ArrayList<String> persons = new ArrayList<String>();
// write your code here
String _previous = "";
//Sample output form entities.txt
//USER.A-GovDocs-f83c6ca3-9585-4c66-b9b0-f4c3bd57ccf4,Berkowitz,PERSON,9,10660
//USER.A-GovDocs-f83c6ca3-9585-4c66-b9b0-f4c3bd57ccf4,Marottoli,PERSON,9,10685
File file = new File("entities.txt");
try {
//
// Create a new Scanner object which will read the data
// from the file passed in. To check if there are more
// line to read from it we check by calling the
// scanner.hasNextLine() method.

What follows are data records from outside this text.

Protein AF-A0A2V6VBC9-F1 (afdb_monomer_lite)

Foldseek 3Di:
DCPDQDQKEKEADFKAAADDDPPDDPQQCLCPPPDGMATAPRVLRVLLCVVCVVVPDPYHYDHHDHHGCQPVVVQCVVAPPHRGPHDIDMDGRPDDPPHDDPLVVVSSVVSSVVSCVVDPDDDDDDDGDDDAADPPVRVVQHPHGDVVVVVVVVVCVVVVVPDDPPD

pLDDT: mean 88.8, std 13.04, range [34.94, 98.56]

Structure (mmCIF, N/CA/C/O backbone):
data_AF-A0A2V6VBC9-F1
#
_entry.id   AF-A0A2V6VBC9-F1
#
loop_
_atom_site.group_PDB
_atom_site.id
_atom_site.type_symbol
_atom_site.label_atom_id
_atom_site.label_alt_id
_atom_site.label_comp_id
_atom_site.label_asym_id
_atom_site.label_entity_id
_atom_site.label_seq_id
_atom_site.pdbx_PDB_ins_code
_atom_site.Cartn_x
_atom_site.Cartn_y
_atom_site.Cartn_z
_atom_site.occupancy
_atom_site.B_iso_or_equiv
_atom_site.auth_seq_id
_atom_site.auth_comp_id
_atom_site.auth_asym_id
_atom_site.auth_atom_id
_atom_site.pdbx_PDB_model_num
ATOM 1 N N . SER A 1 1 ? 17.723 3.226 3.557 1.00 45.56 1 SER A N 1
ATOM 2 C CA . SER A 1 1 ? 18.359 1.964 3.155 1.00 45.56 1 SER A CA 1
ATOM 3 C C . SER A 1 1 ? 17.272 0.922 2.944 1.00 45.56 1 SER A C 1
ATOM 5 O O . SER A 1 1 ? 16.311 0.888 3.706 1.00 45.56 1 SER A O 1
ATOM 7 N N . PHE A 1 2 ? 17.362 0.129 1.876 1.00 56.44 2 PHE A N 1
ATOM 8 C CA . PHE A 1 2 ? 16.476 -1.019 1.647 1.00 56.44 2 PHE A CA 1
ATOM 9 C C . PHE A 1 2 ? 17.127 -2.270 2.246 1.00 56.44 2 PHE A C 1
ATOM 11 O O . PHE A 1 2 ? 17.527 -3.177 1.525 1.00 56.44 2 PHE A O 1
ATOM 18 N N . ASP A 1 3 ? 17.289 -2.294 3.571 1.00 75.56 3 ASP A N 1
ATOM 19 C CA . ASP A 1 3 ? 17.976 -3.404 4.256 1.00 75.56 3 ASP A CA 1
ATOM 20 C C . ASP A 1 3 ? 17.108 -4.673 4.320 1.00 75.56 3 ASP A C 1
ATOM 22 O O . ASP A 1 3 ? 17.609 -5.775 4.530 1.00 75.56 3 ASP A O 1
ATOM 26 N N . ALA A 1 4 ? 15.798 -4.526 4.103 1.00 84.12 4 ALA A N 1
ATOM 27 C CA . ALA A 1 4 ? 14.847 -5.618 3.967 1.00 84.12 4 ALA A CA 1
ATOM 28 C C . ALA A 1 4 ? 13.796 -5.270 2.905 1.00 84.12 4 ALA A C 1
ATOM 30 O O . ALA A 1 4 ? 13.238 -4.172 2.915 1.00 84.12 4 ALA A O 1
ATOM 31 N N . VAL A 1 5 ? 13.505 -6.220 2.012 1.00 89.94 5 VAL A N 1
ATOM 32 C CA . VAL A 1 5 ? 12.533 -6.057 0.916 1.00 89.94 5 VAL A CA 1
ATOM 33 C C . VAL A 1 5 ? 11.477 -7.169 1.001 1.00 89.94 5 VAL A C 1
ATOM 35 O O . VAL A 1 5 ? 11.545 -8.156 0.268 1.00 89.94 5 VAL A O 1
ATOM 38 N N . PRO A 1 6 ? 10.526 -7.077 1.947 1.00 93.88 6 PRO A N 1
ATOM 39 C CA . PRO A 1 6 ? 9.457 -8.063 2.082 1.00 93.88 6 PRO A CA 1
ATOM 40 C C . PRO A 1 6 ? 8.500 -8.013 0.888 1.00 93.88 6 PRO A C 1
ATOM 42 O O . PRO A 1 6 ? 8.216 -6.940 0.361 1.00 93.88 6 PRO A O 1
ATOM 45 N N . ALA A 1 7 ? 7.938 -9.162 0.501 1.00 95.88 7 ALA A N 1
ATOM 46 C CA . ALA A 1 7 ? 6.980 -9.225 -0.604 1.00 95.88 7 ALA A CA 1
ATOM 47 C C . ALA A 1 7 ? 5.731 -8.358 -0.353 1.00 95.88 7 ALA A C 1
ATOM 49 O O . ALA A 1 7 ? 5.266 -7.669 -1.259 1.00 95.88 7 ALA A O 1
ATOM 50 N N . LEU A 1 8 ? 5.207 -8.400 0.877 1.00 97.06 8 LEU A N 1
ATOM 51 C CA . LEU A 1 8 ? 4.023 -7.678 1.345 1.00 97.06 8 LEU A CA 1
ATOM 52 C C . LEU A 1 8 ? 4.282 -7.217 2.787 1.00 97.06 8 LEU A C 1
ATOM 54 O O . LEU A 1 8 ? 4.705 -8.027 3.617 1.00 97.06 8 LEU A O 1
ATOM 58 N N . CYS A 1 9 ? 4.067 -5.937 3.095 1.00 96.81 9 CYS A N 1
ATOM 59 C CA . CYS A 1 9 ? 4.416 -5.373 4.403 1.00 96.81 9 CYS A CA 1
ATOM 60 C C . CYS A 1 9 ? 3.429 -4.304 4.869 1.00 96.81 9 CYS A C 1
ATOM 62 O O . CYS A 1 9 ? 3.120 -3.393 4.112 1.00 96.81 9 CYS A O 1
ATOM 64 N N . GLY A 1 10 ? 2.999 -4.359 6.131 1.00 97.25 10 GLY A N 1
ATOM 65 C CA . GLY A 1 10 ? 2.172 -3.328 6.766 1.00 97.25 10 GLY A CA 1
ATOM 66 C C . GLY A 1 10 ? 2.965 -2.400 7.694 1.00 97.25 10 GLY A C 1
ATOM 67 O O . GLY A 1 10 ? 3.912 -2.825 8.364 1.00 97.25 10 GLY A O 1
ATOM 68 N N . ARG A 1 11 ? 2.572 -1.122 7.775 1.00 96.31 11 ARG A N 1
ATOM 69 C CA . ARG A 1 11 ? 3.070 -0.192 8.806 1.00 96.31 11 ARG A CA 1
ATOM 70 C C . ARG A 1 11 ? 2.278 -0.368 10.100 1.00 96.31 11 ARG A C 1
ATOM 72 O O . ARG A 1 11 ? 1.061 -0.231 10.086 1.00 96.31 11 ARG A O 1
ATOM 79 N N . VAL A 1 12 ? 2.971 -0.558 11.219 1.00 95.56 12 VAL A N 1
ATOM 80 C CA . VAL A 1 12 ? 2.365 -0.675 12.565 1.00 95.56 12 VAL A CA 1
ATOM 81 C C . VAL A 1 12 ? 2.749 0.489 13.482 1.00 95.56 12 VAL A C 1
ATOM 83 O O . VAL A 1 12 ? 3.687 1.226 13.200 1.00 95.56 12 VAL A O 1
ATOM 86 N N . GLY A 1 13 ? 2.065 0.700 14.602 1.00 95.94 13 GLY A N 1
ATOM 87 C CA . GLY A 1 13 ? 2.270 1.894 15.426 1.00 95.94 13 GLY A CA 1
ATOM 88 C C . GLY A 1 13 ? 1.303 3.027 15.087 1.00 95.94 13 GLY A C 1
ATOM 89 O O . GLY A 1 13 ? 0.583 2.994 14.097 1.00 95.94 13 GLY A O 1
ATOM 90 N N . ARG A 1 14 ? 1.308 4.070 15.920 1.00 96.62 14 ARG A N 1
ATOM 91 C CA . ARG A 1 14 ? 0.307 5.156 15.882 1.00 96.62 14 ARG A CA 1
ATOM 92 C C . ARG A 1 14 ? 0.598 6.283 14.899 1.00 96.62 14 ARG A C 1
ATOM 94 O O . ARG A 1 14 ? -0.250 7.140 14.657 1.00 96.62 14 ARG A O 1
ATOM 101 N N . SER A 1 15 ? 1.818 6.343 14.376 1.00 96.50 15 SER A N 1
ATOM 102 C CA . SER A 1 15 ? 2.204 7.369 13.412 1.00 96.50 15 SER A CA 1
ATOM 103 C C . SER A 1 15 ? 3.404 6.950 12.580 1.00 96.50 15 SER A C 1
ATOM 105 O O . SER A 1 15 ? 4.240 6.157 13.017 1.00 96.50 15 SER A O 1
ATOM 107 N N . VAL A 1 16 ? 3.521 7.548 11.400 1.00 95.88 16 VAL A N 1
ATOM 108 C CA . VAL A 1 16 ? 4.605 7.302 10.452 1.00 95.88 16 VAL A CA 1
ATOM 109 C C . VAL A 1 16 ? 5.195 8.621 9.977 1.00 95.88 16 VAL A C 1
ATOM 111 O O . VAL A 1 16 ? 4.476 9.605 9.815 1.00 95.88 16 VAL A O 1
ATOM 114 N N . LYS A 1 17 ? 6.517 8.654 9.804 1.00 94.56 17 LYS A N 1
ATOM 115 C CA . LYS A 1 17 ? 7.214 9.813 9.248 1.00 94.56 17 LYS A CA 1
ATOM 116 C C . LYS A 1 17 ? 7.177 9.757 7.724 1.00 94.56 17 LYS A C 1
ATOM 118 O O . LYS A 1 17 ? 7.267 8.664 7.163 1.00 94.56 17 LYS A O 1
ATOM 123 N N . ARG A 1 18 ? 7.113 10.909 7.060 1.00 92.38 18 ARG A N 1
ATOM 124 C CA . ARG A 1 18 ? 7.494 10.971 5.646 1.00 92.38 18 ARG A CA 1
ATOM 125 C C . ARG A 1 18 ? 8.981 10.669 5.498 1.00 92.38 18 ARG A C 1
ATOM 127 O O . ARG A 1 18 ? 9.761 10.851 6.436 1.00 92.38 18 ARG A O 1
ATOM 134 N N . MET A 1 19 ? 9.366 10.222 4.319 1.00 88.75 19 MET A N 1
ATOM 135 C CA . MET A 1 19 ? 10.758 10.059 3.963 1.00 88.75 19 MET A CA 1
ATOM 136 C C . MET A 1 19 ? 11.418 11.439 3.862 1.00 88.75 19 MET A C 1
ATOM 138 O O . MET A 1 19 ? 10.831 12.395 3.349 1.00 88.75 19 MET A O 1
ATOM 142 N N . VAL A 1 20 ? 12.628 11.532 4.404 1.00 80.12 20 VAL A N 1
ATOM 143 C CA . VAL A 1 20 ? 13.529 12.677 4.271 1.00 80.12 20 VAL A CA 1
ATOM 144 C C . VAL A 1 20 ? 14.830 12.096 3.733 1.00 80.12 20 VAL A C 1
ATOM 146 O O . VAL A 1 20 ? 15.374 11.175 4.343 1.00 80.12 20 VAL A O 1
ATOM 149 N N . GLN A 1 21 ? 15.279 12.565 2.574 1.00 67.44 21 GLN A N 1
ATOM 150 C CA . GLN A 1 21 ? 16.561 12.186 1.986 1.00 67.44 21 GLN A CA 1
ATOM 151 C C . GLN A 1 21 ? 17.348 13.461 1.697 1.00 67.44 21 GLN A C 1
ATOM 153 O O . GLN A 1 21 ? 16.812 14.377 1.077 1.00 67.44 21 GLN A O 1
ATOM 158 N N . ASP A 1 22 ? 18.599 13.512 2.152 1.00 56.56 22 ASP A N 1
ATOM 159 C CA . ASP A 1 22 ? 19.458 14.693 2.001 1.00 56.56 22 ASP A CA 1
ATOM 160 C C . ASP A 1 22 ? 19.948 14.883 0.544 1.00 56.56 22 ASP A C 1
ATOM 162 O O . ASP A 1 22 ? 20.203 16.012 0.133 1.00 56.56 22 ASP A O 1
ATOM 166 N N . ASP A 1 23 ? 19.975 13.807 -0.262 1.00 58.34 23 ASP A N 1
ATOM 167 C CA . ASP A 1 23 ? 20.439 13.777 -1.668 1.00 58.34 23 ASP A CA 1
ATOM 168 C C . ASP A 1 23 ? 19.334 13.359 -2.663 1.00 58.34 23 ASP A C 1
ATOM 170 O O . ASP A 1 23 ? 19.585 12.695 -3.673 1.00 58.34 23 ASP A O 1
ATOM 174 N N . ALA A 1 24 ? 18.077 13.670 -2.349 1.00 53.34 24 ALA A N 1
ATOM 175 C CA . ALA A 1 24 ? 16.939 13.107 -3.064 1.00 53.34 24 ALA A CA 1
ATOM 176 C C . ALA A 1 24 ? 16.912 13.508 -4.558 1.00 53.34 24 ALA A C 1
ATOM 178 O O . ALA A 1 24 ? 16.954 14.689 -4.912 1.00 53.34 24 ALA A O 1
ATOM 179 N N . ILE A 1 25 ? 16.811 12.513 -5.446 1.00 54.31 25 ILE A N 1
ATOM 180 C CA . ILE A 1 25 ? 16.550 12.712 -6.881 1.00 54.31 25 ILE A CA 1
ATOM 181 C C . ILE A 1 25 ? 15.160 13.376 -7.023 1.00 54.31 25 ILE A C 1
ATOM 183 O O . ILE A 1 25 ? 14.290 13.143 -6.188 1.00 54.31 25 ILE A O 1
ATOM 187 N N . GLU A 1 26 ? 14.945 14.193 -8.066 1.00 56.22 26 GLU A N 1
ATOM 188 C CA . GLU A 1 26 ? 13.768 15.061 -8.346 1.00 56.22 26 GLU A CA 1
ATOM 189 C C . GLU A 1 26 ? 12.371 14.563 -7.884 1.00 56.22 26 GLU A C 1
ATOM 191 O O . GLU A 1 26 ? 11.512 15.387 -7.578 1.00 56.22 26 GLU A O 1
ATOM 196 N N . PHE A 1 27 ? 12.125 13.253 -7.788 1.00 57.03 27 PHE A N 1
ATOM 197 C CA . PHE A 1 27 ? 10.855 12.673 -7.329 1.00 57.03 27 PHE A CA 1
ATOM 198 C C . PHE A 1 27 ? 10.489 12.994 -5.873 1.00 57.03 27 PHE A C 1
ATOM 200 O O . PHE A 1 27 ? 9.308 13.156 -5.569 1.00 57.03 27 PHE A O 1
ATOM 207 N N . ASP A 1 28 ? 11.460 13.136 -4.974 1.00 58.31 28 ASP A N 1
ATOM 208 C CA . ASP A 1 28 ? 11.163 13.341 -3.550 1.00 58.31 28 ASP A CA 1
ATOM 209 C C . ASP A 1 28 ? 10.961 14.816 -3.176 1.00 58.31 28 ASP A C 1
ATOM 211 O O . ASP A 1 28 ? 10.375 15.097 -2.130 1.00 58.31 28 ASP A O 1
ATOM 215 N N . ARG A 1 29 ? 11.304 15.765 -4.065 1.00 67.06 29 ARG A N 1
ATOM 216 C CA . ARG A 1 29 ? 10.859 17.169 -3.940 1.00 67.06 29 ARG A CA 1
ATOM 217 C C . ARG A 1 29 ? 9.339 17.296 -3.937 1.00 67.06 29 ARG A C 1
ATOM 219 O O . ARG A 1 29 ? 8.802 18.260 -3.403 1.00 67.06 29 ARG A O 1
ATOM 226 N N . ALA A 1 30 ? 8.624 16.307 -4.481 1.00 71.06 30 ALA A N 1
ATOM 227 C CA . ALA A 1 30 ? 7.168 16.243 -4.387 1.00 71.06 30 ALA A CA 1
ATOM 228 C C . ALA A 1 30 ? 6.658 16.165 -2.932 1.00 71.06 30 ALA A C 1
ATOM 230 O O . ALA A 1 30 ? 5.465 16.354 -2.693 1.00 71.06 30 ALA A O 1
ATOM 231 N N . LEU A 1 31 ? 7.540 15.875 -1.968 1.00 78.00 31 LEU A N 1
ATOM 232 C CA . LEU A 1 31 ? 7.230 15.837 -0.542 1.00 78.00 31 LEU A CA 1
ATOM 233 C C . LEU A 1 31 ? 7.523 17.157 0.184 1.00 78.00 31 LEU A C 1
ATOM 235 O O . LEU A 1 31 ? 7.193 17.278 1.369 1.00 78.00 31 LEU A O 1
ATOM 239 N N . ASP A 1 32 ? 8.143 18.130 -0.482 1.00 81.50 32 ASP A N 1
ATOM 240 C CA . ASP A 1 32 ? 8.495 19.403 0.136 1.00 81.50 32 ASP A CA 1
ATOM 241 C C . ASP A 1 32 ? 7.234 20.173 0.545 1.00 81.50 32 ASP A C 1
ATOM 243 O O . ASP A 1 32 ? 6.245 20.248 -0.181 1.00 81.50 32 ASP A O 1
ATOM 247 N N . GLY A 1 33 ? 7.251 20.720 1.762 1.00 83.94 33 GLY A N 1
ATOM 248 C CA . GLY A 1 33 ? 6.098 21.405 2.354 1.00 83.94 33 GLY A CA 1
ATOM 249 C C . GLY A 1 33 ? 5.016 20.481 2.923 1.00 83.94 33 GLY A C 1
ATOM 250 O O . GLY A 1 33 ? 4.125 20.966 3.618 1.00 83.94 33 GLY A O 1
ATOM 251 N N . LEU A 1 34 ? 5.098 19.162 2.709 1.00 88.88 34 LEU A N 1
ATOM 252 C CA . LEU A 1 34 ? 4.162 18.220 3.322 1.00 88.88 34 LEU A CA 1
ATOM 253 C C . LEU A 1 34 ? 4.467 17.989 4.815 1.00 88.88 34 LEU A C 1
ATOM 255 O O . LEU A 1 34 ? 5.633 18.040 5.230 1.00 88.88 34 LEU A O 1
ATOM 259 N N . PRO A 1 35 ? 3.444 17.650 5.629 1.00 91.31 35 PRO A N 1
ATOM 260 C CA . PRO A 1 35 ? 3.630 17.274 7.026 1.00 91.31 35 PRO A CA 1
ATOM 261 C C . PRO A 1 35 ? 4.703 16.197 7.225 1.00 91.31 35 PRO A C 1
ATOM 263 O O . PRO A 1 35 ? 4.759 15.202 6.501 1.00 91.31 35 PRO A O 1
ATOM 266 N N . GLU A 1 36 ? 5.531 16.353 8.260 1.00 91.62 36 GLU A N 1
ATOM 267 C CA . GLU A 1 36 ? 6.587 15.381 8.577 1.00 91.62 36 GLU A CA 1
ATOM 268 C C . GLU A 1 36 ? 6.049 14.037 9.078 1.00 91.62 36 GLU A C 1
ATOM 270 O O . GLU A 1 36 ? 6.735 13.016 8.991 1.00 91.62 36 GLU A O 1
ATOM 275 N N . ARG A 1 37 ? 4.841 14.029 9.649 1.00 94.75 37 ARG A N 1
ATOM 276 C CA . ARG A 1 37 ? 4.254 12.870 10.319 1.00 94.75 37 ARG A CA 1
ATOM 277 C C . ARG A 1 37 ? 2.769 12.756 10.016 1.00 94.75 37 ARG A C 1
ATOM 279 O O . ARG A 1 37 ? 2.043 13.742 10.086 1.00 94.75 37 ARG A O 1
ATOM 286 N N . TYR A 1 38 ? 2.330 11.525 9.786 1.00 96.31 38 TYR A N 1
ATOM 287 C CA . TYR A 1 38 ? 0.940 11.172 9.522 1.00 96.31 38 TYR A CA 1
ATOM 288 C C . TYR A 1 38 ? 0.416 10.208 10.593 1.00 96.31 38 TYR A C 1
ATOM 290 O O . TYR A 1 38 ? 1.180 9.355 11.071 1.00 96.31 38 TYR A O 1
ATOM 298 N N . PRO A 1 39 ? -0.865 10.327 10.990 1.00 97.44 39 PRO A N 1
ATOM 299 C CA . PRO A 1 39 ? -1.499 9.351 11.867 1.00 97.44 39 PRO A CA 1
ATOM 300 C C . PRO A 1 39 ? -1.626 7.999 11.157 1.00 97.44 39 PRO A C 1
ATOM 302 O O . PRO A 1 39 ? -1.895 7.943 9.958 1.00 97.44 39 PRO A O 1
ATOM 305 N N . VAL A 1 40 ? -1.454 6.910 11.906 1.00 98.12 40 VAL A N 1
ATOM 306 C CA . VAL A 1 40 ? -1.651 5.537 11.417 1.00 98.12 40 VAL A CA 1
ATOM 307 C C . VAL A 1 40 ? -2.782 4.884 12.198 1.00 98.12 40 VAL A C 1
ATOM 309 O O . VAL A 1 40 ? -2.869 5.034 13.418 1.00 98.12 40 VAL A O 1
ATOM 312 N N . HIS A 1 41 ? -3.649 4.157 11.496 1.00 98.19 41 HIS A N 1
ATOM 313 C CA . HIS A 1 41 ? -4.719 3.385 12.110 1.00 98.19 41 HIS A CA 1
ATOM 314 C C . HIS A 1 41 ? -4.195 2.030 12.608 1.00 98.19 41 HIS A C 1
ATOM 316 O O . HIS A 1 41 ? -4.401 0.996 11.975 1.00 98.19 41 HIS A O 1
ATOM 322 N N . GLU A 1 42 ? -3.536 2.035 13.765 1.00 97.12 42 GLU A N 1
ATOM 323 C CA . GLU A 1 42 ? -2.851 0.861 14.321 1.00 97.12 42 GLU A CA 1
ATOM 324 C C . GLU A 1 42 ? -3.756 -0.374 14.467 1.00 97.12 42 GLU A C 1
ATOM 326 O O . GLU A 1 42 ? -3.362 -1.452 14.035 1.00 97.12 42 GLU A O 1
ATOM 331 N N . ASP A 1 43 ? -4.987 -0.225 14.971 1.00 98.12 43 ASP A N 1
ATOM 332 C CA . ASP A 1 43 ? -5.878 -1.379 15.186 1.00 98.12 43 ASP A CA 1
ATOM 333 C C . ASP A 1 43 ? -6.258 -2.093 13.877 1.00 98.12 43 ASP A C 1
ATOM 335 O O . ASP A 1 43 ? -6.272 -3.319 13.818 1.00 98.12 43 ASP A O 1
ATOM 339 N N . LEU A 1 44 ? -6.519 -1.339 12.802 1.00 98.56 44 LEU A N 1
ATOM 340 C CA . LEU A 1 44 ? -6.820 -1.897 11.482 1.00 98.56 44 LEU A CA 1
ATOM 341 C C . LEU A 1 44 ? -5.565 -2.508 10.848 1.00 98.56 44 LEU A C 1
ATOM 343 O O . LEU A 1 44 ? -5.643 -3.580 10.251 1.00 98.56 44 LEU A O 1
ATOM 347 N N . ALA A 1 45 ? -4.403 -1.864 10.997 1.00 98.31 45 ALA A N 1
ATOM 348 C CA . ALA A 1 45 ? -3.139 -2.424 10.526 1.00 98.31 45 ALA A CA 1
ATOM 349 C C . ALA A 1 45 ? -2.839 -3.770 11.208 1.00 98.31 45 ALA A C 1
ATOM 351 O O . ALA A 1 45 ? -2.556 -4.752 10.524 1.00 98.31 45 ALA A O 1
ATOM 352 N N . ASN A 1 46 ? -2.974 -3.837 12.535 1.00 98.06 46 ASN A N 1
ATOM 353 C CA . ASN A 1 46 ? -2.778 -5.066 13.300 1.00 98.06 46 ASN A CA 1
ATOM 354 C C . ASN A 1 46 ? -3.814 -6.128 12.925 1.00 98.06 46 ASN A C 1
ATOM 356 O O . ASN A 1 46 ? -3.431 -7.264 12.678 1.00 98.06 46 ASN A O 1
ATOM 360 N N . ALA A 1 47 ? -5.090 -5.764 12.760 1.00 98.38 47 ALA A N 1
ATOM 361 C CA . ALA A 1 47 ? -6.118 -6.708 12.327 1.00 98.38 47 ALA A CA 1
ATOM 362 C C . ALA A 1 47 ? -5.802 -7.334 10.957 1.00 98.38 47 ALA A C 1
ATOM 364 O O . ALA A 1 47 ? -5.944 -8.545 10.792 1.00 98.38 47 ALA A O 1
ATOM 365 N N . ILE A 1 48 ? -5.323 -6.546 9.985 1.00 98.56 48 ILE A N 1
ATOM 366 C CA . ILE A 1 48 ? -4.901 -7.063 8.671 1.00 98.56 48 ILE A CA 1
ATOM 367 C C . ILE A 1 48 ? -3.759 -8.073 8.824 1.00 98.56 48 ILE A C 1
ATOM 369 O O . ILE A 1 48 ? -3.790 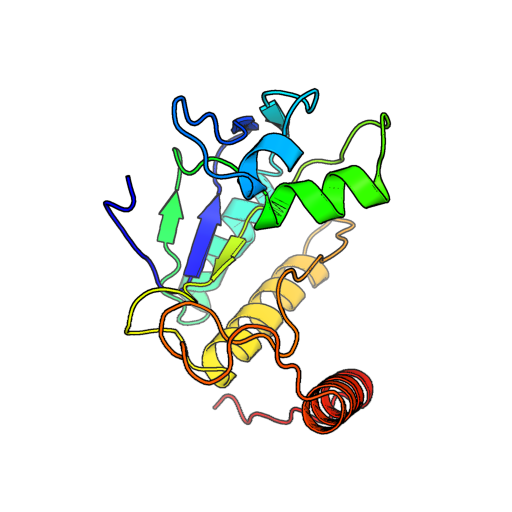-9.128 8.186 1.00 98.56 48 ILE A O 1
ATOM 373 N N . LEU A 1 49 ? -2.765 -7.755 9.656 1.00 98.38 49 LEU A N 1
ATOM 374 C CA . LEU A 1 49 ? -1.579 -8.585 9.865 1.00 98.38 49 LEU A CA 1
ATOM 375 C C . LEU A 1 49 ? -1.904 -9.878 10.624 1.00 98.38 49 LEU A C 1
ATOM 377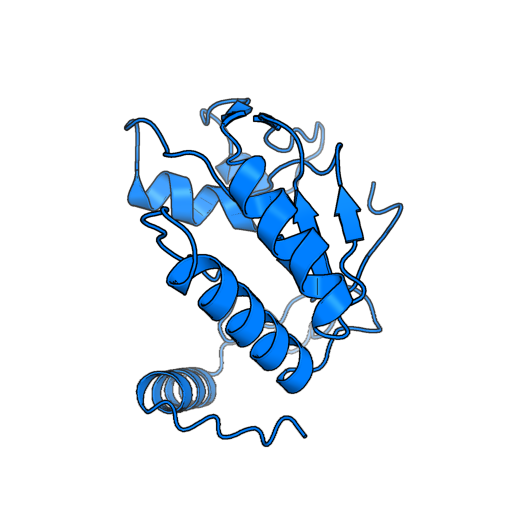 O O . LEU A 1 49 ? -1.573 -10.966 10.157 1.00 98.38 49 LEU A O 1
ATOM 381 N N . GLU A 1 50 ? -2.600 -9.772 11.754 1.00 97.88 50 GLU A N 1
ATOM 382 C CA . GLU A 1 50 ? -2.961 -10.894 12.624 1.00 97.88 50 GLU A CA 1
ATOM 383 C C . GLU A 1 50 ? -3.911 -11.867 11.923 1.00 97.88 50 GLU A C 1
ATOM 385 O O . GLU A 1 50 ? -3.659 -13.071 11.885 1.00 97.88 50 GLU A O 1
ATOM 390 N N . GLN A 1 51 ? -4.968 -11.358 11.281 1.00 98.31 51 GLN A N 1
ATOM 391 C CA . GLN A 1 51 ? -5.875 -12.210 10.508 1.00 98.31 51 GLN A CA 1
ATOM 392 C C . GLN A 1 51 ? -5.187 -12.780 9.258 1.00 98.31 51 GLN A C 1
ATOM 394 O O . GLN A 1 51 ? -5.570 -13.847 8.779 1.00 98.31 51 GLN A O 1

We then read line one
// by one till all line is read.
//
Scanner scanner = new Scanner(file);
while (scanner.hasNextLine()) {
if(_previous == "" || _previous == null)
_previous = scanner.nextLine();
String _current = scanner.nextLine();
//Compare the lines, if there offset is = 1
int x = Integer.parseInt(_previous.split(",")[3]) + Integer.parseInt(_previous.split(",")[4]);
int y = Integer.parseInt(_current.split(",")[4]);
if(y-x == 1){
persons.add(_previous.split(",")[1] + " " + _current.split(",")[1]);
if(scanner.hasNextLine()){
_current = scanner.nextLine();
}
}else{
persons.add(_previous.split(",")[1]);
}
_previous = _current;
}
} catch (Exception e) {
e.printStackTrace();
}
for(String person : persons){
System.out.println(person);
}
Working of this piece sample data
USER.A-GovDocs-f83c6ca3-9585-4c66-b9b0-f4c3bd57ccf4,Richard,PERSON,7,2732
USER.A-GovDocs-f83c6ca3-9585-4c66-b9b0-f4c3bd57ccf4,Marottoli,PERSON,9,2740
USER.A-GovDocs-f83c6ca3-9585-4c66-b9b0-f4c3bd57ccf4,Marottoli,PERSON,9,2756
USER.A-GovDocs-f83c6ca3-9585-4c66-b9b0-f4c3bd57ccf4,Marottoli,PERSON,9,3093
USER.A-GovDocs-f83c6ca3-9585-4c66-b9b0-f4c3bd57ccf4,Marottoli,PERSON,9,3195
USER.A-GovDocs-f83c6ca3-9585-4c66-b9b0-f4c3bd57ccf4,Berkowitz,PERSON,9,3220
USER.A-GovDocs-f83c6ca3-9585-4c66-b9b0-f4c3bd57ccf4,Berkowitz,PERSON,9,10660
USER.A-GovDocs-f83c6ca3-9585-4c66-b9b0-f4c3bd57ccf4,Marottoli,PERSON,9,10685
USER.A-GovDocs-f83c6ca3-9585-4c66-b9b0-f4c3bd57ccf4,Lea,PERSON,3,10858
USER.A-GovDocs-f83c6ca3-9585-4c66-b9b0-f4c3bd57ccf4,Lea,PERSON,3,11063
USER.A-GovDocs-f83c6ca3-9585-4c66-b9b0-f4c3bd57ccf4,Ken,PERSON,3,11186
USER.A-GovDocs-f83c6ca3-9585-4c66-b9b0-f4c3bd57ccf4,Marottoli,PERSON,9,11234
USER.A-GovDocs-f83c6ca3-9585-4c66-b9b0-f4c3bd57ccf4,Berkowitz,PERSON,9,17073
USER.A-GovDocs-f83c6ca3-9585-4c66-b9b0-f4c3bd57ccf4,Lea,PERSON,3,17095
USER.A-GovDocs-f83c6ca3-9585-4c66-b9b0-f4c3bd57ccf4,Stephanie,PERSON,9,17330
USER.A-GovDocs-f83c6ca3-9585-4c66-b9b0-f4c3bd57ccf4,Putt,PERSON,4,17340
Which produces this output
Richard Marottoli
Marottoli
Marottoli
Marottoli
Berkowitz
Berkowitz
Marottoli
Lea
Lea
Ken
Marottoli
Berkowitz
Lea
Stephanie Putt
Kind regards
Load the table using below create table
drop table if exists default.stack;
create external table default.stack
(junk string,
name string,
cat string,
len int,
off int
)
ROW FORMAT DELIMITED
FIELDS terminated by ','
STORED AS INPUTFORMAT
'org.apache.hadoop.mapred.TextInputFormat'
OUTPUTFORMAT
'org.apache.hadoop.hive.ql.io.HiveIgnoreKeyTextOutputFormat'
location 'hdfs://nameservice1/....';
Use below query to get your desired output.
select max(name), off from (
select CASE when b.name is not null then
concat(b.name," ",a.name)
else
a.name
end as name
,Case WHEN b.off1 is not null
then b.off1
else a.off
end as off
from default.stack a
left outer join (select name
,len+off+ 1 as off
,off as off1
from default.stack) b
on a.off = b.off ) a
group by off
order by off;
I have tested this it generates your desired result.